» **Material shown**:
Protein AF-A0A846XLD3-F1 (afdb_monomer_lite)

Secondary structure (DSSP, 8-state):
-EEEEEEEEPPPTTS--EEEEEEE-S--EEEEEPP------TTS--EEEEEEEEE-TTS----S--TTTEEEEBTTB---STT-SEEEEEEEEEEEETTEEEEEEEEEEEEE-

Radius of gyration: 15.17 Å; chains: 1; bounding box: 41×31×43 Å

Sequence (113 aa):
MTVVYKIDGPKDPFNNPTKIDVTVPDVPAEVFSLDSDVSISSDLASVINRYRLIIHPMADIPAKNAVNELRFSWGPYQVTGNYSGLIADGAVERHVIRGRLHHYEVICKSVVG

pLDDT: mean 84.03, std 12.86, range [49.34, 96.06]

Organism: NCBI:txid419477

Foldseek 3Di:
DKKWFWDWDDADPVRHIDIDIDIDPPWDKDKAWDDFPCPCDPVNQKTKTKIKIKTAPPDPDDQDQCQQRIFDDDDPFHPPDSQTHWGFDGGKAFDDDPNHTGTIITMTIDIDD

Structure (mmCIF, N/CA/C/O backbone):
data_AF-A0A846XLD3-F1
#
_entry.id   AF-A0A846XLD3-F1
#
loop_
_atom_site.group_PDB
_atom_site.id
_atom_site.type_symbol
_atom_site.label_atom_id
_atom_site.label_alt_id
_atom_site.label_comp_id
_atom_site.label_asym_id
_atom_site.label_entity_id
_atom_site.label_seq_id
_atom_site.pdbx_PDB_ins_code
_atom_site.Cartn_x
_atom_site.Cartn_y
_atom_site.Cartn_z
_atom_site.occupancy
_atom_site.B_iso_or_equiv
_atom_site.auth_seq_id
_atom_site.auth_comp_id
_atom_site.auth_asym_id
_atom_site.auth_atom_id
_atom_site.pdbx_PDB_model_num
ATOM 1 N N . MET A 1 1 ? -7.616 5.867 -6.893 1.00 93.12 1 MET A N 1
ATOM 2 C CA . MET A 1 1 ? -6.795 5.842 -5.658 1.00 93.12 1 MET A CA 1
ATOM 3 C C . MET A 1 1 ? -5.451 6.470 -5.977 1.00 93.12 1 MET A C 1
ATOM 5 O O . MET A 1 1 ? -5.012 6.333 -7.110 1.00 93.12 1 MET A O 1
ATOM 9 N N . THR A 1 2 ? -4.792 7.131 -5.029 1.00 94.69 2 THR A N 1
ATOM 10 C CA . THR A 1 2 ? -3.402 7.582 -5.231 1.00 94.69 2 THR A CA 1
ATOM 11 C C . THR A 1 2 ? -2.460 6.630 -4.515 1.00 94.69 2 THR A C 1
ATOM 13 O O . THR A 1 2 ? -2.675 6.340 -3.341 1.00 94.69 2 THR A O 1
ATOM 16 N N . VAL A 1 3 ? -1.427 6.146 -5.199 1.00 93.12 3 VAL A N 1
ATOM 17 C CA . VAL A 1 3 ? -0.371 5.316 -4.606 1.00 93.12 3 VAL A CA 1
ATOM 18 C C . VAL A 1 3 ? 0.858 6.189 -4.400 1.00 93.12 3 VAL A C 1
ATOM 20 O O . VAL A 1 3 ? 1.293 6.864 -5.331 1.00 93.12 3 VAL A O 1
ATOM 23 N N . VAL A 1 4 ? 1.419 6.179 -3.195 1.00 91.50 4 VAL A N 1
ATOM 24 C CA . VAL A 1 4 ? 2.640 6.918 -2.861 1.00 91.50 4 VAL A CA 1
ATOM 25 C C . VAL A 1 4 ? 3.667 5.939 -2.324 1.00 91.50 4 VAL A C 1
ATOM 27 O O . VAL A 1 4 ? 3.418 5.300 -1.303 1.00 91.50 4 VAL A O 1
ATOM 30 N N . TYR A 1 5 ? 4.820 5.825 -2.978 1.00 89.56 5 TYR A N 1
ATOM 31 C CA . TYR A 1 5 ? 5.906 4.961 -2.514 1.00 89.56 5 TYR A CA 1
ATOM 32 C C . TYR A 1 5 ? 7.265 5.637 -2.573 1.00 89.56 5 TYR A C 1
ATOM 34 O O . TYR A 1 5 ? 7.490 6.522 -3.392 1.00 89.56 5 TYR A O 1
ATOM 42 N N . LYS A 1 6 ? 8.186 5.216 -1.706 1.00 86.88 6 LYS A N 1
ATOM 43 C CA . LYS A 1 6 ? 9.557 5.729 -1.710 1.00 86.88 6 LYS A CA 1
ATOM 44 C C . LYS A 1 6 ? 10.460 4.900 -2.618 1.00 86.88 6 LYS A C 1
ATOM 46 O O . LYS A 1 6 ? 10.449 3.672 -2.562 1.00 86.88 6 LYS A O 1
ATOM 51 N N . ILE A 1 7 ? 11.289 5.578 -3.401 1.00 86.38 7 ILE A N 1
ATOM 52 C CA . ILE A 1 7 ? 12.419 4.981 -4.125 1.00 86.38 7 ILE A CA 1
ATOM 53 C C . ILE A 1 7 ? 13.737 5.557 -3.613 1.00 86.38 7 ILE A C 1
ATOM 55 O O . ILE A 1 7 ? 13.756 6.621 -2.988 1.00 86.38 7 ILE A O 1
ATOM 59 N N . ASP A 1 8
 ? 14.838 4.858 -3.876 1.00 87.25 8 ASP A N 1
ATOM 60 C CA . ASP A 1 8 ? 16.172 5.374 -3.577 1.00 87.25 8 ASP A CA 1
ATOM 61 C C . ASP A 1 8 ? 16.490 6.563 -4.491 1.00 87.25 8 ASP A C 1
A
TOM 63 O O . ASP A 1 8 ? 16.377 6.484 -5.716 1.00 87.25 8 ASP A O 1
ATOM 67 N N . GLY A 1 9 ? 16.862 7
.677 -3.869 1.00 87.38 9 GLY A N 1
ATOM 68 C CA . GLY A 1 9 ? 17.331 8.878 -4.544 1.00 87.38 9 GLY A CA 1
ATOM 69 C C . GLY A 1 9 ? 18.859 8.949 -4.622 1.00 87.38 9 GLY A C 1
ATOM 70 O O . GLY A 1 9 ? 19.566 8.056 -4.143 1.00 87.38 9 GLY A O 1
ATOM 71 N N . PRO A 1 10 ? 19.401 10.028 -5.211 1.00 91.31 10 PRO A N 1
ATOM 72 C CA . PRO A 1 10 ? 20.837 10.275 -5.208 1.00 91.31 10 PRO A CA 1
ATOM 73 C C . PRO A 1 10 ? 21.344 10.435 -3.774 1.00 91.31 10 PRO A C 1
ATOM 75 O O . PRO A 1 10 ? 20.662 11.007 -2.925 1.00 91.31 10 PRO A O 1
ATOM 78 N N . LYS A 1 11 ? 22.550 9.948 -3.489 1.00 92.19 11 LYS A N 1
* * *
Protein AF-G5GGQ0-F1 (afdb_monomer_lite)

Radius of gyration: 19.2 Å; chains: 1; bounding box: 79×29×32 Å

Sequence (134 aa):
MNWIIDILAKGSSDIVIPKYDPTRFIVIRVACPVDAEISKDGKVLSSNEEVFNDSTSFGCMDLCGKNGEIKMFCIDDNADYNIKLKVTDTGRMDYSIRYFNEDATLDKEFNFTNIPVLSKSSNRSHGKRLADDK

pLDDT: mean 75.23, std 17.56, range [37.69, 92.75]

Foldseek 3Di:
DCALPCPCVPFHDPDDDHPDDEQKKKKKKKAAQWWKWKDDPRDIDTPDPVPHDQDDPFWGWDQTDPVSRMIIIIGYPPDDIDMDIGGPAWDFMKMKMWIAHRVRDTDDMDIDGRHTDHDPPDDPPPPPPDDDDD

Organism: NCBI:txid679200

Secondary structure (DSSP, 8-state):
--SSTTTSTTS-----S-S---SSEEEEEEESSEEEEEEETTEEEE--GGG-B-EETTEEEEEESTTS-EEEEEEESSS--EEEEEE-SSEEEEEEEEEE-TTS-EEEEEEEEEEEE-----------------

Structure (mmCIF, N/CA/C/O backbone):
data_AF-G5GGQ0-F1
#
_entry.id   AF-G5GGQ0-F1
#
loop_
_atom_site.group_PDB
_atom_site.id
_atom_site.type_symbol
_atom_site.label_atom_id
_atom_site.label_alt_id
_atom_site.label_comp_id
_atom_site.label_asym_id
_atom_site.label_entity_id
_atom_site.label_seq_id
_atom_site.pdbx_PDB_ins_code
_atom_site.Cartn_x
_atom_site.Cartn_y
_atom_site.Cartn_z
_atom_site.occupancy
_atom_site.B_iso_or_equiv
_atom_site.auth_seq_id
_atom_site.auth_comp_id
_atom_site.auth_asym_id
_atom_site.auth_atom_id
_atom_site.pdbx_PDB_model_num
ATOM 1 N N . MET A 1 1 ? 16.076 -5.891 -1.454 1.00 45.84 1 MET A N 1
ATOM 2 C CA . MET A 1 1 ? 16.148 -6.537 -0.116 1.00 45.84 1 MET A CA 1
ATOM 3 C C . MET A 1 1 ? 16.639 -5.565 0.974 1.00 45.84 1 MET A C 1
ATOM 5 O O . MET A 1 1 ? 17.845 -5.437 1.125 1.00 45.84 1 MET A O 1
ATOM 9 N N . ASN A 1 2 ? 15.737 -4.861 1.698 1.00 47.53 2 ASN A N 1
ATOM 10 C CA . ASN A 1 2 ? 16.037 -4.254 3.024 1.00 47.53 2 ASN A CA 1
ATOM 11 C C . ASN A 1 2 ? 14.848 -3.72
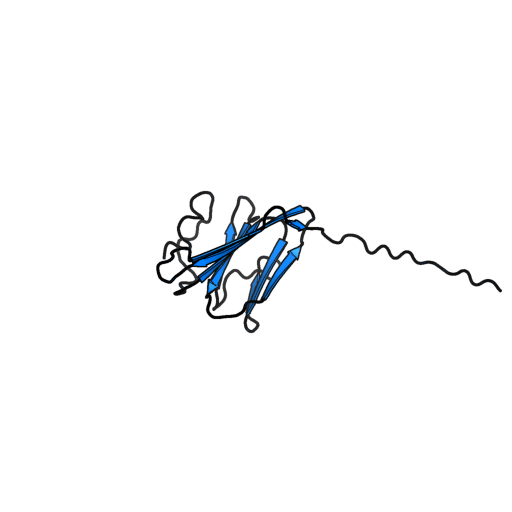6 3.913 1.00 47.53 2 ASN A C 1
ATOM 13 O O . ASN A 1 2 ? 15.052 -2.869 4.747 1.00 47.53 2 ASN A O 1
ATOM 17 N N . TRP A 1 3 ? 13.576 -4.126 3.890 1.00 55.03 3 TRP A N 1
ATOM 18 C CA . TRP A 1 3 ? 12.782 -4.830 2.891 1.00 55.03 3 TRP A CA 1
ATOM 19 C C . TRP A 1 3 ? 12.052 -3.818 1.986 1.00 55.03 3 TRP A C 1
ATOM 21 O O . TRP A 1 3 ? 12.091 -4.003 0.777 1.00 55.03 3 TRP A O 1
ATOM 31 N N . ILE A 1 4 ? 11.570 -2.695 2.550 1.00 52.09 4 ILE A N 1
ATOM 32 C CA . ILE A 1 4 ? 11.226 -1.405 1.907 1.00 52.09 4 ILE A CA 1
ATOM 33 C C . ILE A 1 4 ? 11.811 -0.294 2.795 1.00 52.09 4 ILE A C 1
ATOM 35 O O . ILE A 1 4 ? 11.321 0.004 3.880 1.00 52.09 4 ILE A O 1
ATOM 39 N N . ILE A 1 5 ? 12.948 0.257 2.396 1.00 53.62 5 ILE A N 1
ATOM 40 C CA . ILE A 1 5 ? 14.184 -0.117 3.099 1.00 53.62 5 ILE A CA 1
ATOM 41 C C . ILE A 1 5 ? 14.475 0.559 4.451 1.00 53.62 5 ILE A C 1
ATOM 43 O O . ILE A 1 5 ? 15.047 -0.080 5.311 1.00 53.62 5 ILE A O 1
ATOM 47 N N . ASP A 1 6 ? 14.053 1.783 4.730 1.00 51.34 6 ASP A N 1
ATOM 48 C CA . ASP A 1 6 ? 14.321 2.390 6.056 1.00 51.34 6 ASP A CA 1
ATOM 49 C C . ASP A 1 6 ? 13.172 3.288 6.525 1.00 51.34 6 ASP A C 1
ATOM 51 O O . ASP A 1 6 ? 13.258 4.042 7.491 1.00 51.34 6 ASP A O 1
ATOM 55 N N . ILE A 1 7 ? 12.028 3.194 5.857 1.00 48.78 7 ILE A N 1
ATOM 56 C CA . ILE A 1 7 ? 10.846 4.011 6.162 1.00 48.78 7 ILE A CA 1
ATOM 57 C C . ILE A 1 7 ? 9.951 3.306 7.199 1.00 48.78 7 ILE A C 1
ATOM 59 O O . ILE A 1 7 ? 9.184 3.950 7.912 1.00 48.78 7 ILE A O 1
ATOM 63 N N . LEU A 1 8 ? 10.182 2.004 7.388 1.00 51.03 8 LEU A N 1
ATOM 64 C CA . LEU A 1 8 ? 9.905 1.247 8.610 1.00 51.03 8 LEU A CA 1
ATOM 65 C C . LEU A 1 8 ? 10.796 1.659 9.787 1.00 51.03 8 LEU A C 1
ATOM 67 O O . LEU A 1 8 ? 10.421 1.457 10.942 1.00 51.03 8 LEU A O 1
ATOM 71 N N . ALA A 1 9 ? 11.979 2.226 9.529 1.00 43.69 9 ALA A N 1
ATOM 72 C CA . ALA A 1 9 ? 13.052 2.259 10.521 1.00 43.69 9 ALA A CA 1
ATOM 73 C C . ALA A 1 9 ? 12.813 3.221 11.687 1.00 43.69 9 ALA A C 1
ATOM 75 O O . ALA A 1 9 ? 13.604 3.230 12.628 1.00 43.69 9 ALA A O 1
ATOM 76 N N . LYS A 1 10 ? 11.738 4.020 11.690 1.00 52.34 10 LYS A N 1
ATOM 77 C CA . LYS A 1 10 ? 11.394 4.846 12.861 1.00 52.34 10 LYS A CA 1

» **What to do**:
From the data above, retype only the lines starting with the line with "ATOM 9 N N . ASN" and going on through the line with "ATOM 47 N N", exactly, leaving out the pictures.

» **Result**:
ATOM 9 N N . ASN A 1 2 ? 15.737 -4.861 1.698 1.00 47.53 2 ASN A N 1
ATOM 10 C CA . ASN A 1 2 ? 16.037 -4.254 3.024 1.00 47.53 2 ASN A CA 1
ATOM 11 C C . ASN A 1 2 ? 14.848 -3.72
6 3.913 1.00 47.53 2 ASN A C 1
ATOM 13 O O . ASN A 1 2 ? 15.052 -2.869 4.747 1.00 47.53 2 ASN A O 1
ATOM 17 N N . TRP A 1 3 ? 13.576 -4.126 3.890 1.00 55.03 3 TRP A N 1
ATOM 18 C CA . TRP A 1 3 ? 12.782 -4.830 2.891 1.00 55.03 3 TRP A CA 1
ATOM 19 C C . TRP A 1 3 ? 12.052 -3.818 1.986 1.00 55.03 3 TRP A C 1
ATOM 21 O O . TRP A 1 3 ? 12.091 -4.003 0.777 1.00 55.03 3 TRP A O 1
ATOM 31 N N . ILE A 1 4 ? 11.570 -2.695 2.550 1.00 52.09 4 ILE A N 1
ATOM 32 C CA . ILE A 1 4 ? 11.226 -1.405 1.907 1.00 52.09 4 ILE A CA 1
ATOM 33 C C . ILE A 1 4 ? 11.811 -0.294 2.795 1.00 52.09 4 ILE A C 1
ATOM 35 O O . ILE A 1 4 ? 11.321 0.004 3.880 1.00 52.09 4 ILE A O 1
ATOM 39 N N . ILE A 1 5 ? 12.948 0.257 2.396 1.00 53.62 5 ILE A N 1
ATOM 40 C CA . ILE A 1 5 ? 14.184 -0.117 3.099 1.00 53.62 5 ILE A CA 1
ATOM 41 C C . ILE A 1 5 ? 14.475 0.559 4.451 1.00 53.62 5 ILE A C 1
ATOM 43 O O . ILE A 1 5 ? 15.047 -0.080 5.311 1.00 53.62 5 ILE A O 1
ATOM 47 N N . ASP A 1 6 ? 14.053 1.783 4.730 1.00 51.34 6 ASP A N 1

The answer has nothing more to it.